__Exercise instructions__. Only the lines from the one containing "ATOM 44 C C" through the one containing "ATOM 69 O O" should be printed, exactly as they appear below, with both ends included.

[Record set]

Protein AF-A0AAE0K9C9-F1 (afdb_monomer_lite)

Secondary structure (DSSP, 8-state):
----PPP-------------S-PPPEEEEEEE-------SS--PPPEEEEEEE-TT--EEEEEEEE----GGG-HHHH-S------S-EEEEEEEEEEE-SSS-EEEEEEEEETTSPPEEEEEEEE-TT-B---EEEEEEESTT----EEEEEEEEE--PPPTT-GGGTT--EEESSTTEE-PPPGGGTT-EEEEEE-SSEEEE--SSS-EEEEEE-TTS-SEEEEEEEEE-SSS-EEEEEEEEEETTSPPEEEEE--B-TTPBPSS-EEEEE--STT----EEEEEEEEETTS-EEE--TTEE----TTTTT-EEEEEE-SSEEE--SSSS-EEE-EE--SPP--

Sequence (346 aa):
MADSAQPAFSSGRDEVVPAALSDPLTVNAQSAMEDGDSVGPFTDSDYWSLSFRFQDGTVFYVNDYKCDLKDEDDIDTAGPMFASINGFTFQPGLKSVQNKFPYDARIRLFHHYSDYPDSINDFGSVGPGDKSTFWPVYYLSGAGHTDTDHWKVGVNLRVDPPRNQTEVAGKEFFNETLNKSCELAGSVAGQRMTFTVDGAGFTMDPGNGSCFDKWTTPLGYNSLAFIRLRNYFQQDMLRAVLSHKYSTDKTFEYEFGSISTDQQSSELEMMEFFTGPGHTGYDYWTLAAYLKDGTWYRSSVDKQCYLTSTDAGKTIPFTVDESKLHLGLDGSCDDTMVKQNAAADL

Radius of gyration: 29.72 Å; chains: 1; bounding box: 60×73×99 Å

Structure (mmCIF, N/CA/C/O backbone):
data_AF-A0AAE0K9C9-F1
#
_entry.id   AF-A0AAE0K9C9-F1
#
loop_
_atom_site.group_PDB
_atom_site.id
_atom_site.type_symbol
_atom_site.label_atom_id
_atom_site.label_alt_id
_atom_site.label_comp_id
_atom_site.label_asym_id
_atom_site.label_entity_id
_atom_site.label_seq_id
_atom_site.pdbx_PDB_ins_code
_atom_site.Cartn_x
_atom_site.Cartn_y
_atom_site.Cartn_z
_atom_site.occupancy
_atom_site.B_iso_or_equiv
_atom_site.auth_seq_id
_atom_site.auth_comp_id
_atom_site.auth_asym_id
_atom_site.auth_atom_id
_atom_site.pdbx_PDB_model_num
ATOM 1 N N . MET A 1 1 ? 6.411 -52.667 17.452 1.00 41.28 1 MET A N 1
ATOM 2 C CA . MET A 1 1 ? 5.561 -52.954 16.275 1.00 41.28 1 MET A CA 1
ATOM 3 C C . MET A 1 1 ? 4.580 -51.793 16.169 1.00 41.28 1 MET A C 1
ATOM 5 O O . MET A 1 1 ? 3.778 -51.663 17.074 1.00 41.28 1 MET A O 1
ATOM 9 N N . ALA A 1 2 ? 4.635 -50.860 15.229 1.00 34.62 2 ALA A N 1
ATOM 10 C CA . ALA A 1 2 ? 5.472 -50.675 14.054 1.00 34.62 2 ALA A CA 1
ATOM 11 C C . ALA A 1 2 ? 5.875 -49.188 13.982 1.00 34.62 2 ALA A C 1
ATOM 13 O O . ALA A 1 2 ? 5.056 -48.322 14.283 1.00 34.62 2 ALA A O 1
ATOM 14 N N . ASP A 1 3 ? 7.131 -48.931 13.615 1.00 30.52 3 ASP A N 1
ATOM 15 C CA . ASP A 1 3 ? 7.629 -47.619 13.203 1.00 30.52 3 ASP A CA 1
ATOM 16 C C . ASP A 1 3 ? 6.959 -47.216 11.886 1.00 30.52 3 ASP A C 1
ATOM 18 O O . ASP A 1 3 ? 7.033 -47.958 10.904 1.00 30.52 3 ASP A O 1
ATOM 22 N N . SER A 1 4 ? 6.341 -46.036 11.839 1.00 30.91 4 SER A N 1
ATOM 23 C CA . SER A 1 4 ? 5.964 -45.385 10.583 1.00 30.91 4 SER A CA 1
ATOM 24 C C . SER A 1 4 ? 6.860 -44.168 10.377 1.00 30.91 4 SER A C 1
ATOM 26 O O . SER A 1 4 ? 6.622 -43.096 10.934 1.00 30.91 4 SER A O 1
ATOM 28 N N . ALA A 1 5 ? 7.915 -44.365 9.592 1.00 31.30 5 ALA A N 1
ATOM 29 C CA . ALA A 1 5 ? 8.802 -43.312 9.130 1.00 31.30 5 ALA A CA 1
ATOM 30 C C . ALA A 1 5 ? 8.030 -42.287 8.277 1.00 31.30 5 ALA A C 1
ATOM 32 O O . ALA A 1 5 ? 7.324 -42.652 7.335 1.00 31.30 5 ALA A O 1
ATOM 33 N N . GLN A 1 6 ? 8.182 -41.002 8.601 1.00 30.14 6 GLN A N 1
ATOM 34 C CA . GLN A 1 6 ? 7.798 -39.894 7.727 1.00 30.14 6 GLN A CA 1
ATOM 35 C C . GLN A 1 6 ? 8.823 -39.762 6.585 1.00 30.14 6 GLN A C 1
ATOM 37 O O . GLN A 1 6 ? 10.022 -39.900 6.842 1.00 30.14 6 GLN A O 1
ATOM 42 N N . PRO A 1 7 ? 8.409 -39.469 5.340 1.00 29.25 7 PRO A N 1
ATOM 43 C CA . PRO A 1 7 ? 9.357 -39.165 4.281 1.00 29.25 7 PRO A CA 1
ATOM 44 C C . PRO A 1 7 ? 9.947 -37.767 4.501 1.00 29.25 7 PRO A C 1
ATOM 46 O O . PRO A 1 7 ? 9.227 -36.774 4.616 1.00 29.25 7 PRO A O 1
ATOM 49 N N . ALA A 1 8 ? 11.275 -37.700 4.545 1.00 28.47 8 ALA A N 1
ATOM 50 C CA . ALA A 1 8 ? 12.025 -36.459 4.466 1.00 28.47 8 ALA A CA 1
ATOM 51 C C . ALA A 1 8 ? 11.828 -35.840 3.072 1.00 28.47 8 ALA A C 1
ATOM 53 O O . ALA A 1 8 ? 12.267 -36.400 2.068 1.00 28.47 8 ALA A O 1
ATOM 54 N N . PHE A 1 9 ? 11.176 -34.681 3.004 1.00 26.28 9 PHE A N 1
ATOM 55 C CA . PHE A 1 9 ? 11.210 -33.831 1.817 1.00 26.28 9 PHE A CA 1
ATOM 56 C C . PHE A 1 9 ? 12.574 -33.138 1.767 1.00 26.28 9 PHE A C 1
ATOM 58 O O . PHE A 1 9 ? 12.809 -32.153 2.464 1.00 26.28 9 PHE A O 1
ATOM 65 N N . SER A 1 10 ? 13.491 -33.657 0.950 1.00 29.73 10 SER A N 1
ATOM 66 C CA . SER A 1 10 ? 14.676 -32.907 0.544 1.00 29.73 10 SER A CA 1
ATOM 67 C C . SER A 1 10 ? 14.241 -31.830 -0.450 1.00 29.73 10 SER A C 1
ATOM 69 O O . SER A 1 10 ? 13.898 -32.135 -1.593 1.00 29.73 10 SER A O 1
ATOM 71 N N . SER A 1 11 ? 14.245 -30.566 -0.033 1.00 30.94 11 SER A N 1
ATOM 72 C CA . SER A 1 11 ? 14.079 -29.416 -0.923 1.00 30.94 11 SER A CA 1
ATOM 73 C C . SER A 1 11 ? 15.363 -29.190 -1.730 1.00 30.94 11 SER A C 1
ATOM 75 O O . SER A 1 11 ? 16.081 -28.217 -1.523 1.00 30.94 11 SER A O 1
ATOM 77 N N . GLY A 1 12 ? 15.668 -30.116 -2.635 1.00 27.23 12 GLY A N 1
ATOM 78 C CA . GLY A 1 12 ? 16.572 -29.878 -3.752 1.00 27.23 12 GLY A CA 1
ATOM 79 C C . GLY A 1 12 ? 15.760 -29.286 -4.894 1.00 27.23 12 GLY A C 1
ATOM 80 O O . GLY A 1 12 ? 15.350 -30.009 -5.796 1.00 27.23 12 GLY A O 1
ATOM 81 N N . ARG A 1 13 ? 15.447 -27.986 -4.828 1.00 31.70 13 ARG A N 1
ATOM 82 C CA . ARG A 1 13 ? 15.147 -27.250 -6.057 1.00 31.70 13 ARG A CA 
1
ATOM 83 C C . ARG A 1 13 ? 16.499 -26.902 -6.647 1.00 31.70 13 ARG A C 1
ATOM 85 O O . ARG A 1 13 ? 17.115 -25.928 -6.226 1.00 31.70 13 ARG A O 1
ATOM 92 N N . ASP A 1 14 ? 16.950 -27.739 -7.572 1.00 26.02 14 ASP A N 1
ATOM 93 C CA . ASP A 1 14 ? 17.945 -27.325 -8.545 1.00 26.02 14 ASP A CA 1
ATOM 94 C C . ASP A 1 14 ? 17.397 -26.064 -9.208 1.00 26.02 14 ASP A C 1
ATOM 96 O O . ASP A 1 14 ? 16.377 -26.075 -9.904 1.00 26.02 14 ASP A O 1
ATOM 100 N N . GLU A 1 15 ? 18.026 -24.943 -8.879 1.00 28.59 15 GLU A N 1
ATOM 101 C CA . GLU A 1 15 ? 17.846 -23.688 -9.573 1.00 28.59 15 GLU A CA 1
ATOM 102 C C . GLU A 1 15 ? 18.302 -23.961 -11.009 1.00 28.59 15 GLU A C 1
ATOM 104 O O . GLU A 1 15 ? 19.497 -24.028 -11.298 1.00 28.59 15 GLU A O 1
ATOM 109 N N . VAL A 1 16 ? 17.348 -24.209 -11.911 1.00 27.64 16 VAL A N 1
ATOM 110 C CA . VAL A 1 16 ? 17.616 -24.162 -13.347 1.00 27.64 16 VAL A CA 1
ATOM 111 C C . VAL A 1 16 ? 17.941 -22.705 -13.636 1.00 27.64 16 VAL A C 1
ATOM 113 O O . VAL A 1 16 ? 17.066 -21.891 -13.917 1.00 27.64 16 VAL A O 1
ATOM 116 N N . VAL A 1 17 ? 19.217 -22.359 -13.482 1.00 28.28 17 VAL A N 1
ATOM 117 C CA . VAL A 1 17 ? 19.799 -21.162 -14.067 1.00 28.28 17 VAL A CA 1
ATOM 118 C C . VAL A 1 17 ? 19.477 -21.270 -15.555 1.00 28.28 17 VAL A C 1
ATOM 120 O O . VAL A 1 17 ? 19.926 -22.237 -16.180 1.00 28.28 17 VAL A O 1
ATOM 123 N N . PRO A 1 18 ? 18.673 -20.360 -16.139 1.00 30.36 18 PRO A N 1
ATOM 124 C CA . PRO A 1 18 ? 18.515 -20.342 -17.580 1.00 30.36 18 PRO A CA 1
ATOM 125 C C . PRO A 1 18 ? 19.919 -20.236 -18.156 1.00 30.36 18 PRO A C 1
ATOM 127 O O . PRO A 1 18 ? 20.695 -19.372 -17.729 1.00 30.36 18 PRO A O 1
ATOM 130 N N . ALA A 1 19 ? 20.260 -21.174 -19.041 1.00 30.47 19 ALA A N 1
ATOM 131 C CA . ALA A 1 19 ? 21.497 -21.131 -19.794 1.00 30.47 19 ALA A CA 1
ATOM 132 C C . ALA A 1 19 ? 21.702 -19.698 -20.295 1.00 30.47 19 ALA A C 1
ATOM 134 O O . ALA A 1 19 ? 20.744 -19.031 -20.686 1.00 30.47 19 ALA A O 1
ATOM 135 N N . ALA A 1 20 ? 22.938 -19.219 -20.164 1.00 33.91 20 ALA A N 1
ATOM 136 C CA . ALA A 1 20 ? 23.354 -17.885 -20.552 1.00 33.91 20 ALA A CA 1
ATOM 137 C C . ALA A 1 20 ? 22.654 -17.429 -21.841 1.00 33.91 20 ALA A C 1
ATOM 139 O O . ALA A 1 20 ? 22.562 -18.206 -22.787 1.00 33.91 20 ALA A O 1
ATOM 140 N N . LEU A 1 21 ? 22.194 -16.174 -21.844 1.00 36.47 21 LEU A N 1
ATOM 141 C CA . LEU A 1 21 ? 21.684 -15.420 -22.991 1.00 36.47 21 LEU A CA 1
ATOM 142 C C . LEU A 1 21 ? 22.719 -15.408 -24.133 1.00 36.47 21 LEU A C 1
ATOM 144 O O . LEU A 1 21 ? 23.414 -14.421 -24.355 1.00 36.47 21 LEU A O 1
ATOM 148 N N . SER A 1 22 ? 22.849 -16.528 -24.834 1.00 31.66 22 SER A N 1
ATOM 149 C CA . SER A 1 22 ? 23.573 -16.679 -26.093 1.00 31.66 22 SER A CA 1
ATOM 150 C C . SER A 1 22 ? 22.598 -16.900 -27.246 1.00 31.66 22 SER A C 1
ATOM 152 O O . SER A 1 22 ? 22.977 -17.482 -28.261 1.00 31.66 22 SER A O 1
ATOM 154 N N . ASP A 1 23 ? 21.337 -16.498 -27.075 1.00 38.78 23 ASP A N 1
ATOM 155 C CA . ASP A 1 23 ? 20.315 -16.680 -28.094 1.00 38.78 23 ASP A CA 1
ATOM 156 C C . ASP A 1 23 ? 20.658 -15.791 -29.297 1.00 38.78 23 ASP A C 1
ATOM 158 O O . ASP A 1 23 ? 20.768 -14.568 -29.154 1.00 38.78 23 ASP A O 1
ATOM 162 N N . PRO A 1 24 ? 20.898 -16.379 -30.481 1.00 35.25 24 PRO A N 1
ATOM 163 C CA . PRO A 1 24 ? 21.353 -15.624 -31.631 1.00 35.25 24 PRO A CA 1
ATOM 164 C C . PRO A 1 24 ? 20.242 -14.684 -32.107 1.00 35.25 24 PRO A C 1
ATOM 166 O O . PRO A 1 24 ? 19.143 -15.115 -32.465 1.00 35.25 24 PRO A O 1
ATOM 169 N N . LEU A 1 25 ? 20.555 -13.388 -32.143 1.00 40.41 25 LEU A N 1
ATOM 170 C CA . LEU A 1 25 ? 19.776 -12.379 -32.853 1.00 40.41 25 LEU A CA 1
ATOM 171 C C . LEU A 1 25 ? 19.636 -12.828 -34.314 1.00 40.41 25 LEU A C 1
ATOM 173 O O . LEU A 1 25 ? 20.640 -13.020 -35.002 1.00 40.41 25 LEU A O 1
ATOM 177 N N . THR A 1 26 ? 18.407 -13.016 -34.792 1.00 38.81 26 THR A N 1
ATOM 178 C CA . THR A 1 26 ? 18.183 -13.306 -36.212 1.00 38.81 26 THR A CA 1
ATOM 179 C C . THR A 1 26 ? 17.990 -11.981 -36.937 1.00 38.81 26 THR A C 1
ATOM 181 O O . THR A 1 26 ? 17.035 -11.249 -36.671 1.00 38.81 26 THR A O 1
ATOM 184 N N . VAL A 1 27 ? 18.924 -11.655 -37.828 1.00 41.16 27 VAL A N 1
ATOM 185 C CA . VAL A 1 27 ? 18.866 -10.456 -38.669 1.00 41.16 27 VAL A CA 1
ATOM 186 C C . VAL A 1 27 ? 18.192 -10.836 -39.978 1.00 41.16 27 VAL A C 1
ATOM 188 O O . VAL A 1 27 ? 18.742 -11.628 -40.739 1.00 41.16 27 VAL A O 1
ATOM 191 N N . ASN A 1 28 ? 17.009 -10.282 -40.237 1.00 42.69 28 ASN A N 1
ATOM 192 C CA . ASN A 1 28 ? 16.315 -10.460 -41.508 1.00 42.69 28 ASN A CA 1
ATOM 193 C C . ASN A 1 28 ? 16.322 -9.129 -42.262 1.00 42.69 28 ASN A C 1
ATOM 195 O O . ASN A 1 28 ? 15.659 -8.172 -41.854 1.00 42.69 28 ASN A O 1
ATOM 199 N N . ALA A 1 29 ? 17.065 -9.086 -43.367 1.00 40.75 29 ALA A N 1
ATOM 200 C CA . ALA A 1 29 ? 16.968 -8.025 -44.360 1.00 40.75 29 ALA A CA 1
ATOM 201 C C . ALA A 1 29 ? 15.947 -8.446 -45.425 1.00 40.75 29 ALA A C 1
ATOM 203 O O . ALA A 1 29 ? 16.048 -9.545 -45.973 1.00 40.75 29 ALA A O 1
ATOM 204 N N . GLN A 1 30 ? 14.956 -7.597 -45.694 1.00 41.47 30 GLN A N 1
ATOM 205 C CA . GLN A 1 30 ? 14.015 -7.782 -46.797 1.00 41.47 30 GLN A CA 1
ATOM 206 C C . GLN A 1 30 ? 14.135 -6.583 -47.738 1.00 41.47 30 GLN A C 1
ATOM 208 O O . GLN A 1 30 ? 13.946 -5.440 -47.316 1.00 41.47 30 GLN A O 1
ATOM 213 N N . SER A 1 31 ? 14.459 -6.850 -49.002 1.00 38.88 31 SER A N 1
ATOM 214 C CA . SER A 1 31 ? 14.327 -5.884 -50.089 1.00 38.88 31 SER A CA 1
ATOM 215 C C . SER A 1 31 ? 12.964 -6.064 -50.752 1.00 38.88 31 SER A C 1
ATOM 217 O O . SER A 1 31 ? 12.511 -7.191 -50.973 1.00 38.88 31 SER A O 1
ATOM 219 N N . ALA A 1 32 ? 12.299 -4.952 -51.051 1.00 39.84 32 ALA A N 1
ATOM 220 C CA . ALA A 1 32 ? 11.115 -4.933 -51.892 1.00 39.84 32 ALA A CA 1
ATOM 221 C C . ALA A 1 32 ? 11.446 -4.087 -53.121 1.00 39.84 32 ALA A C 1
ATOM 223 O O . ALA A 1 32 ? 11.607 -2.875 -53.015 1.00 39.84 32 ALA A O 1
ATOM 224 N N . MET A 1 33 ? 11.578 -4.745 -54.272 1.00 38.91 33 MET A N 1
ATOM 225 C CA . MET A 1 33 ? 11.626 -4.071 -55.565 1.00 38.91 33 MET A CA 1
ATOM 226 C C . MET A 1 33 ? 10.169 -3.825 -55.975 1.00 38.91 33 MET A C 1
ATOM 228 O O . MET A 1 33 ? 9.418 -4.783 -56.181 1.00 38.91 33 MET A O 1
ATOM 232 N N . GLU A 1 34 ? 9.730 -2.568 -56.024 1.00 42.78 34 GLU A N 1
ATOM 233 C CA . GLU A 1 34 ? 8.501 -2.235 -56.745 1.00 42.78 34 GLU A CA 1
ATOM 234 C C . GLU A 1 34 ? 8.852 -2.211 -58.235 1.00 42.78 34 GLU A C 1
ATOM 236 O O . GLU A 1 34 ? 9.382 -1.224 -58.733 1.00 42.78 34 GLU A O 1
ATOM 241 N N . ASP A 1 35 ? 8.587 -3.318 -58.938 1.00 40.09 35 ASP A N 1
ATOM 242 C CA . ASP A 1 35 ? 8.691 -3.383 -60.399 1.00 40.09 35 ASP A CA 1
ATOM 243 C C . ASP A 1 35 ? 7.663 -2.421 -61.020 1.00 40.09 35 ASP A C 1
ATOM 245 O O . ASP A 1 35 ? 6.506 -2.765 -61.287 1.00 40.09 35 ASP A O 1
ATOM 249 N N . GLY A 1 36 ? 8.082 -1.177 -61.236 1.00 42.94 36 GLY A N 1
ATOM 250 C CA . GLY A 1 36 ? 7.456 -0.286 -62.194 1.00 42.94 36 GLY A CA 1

[/Record set]

__Solution__.
ATOM 44 C C . PRO A 1 7 ? 9.947 -37.767 4.501 1.00 29.25 7 PRO A C 1
ATOM 46 O O . PRO A 1 7 ? 9.227 -36.774 4.616 1.00 29.25 7 PRO A O 1
ATOM 49 N N . ALA A 1 8 ? 11.275 -37.700 4.545 1.00 28.47 8 ALA A N 1
ATOM 50 C CA . ALA A 1 8 ? 12.025 -36.459 4.466 1.00 28.47 8 ALA A CA 1
ATOM 51 C C . ALA A 1 8 ? 11.828 -35.840 3.072 1.00 28.47 8 ALA A C 1
ATOM 53 O O . ALA A 1 8 ? 12.267 -36.400 2.068 1.00 28.47 8 ALA A O 1
ATOM 54 N N . PHE A 1 9 ? 11.176 -34.681 3.004 1.00 26.28 9 PHE A N 1
ATOM 55 C CA . PHE A 1 9 ? 11.210 -33.831 1.817 1.00 26.28 9 PHE A CA 1
ATOM 56 C C . PHE A 1 9 ? 12.574 -33.138 1.767 1.00 26.28 9 PHE A C 1
ATOM 58 O O . PHE A 1 9 ? 12.809 -32.153 2.464 1.00 26.28 9 PHE A O 1
ATOM 65 N N . SER A 1 10 ? 13.491 -33.657 0.950 1.00 29.73 10 SER A N 1
ATOM 66 C CA . SER A 1 10 ? 14.676 -32.907 0.544 1.00 29.73 10 SER A CA 1
ATOM 67 C C . SER A 1 10 ? 14.241 -31.830 -0.450 1.00 29.73 10 SER A C 1
ATOM 69 O O . SER A 1 10 ? 13.898 -32.135 -1.593 1.00 29.73 10 SER A O 1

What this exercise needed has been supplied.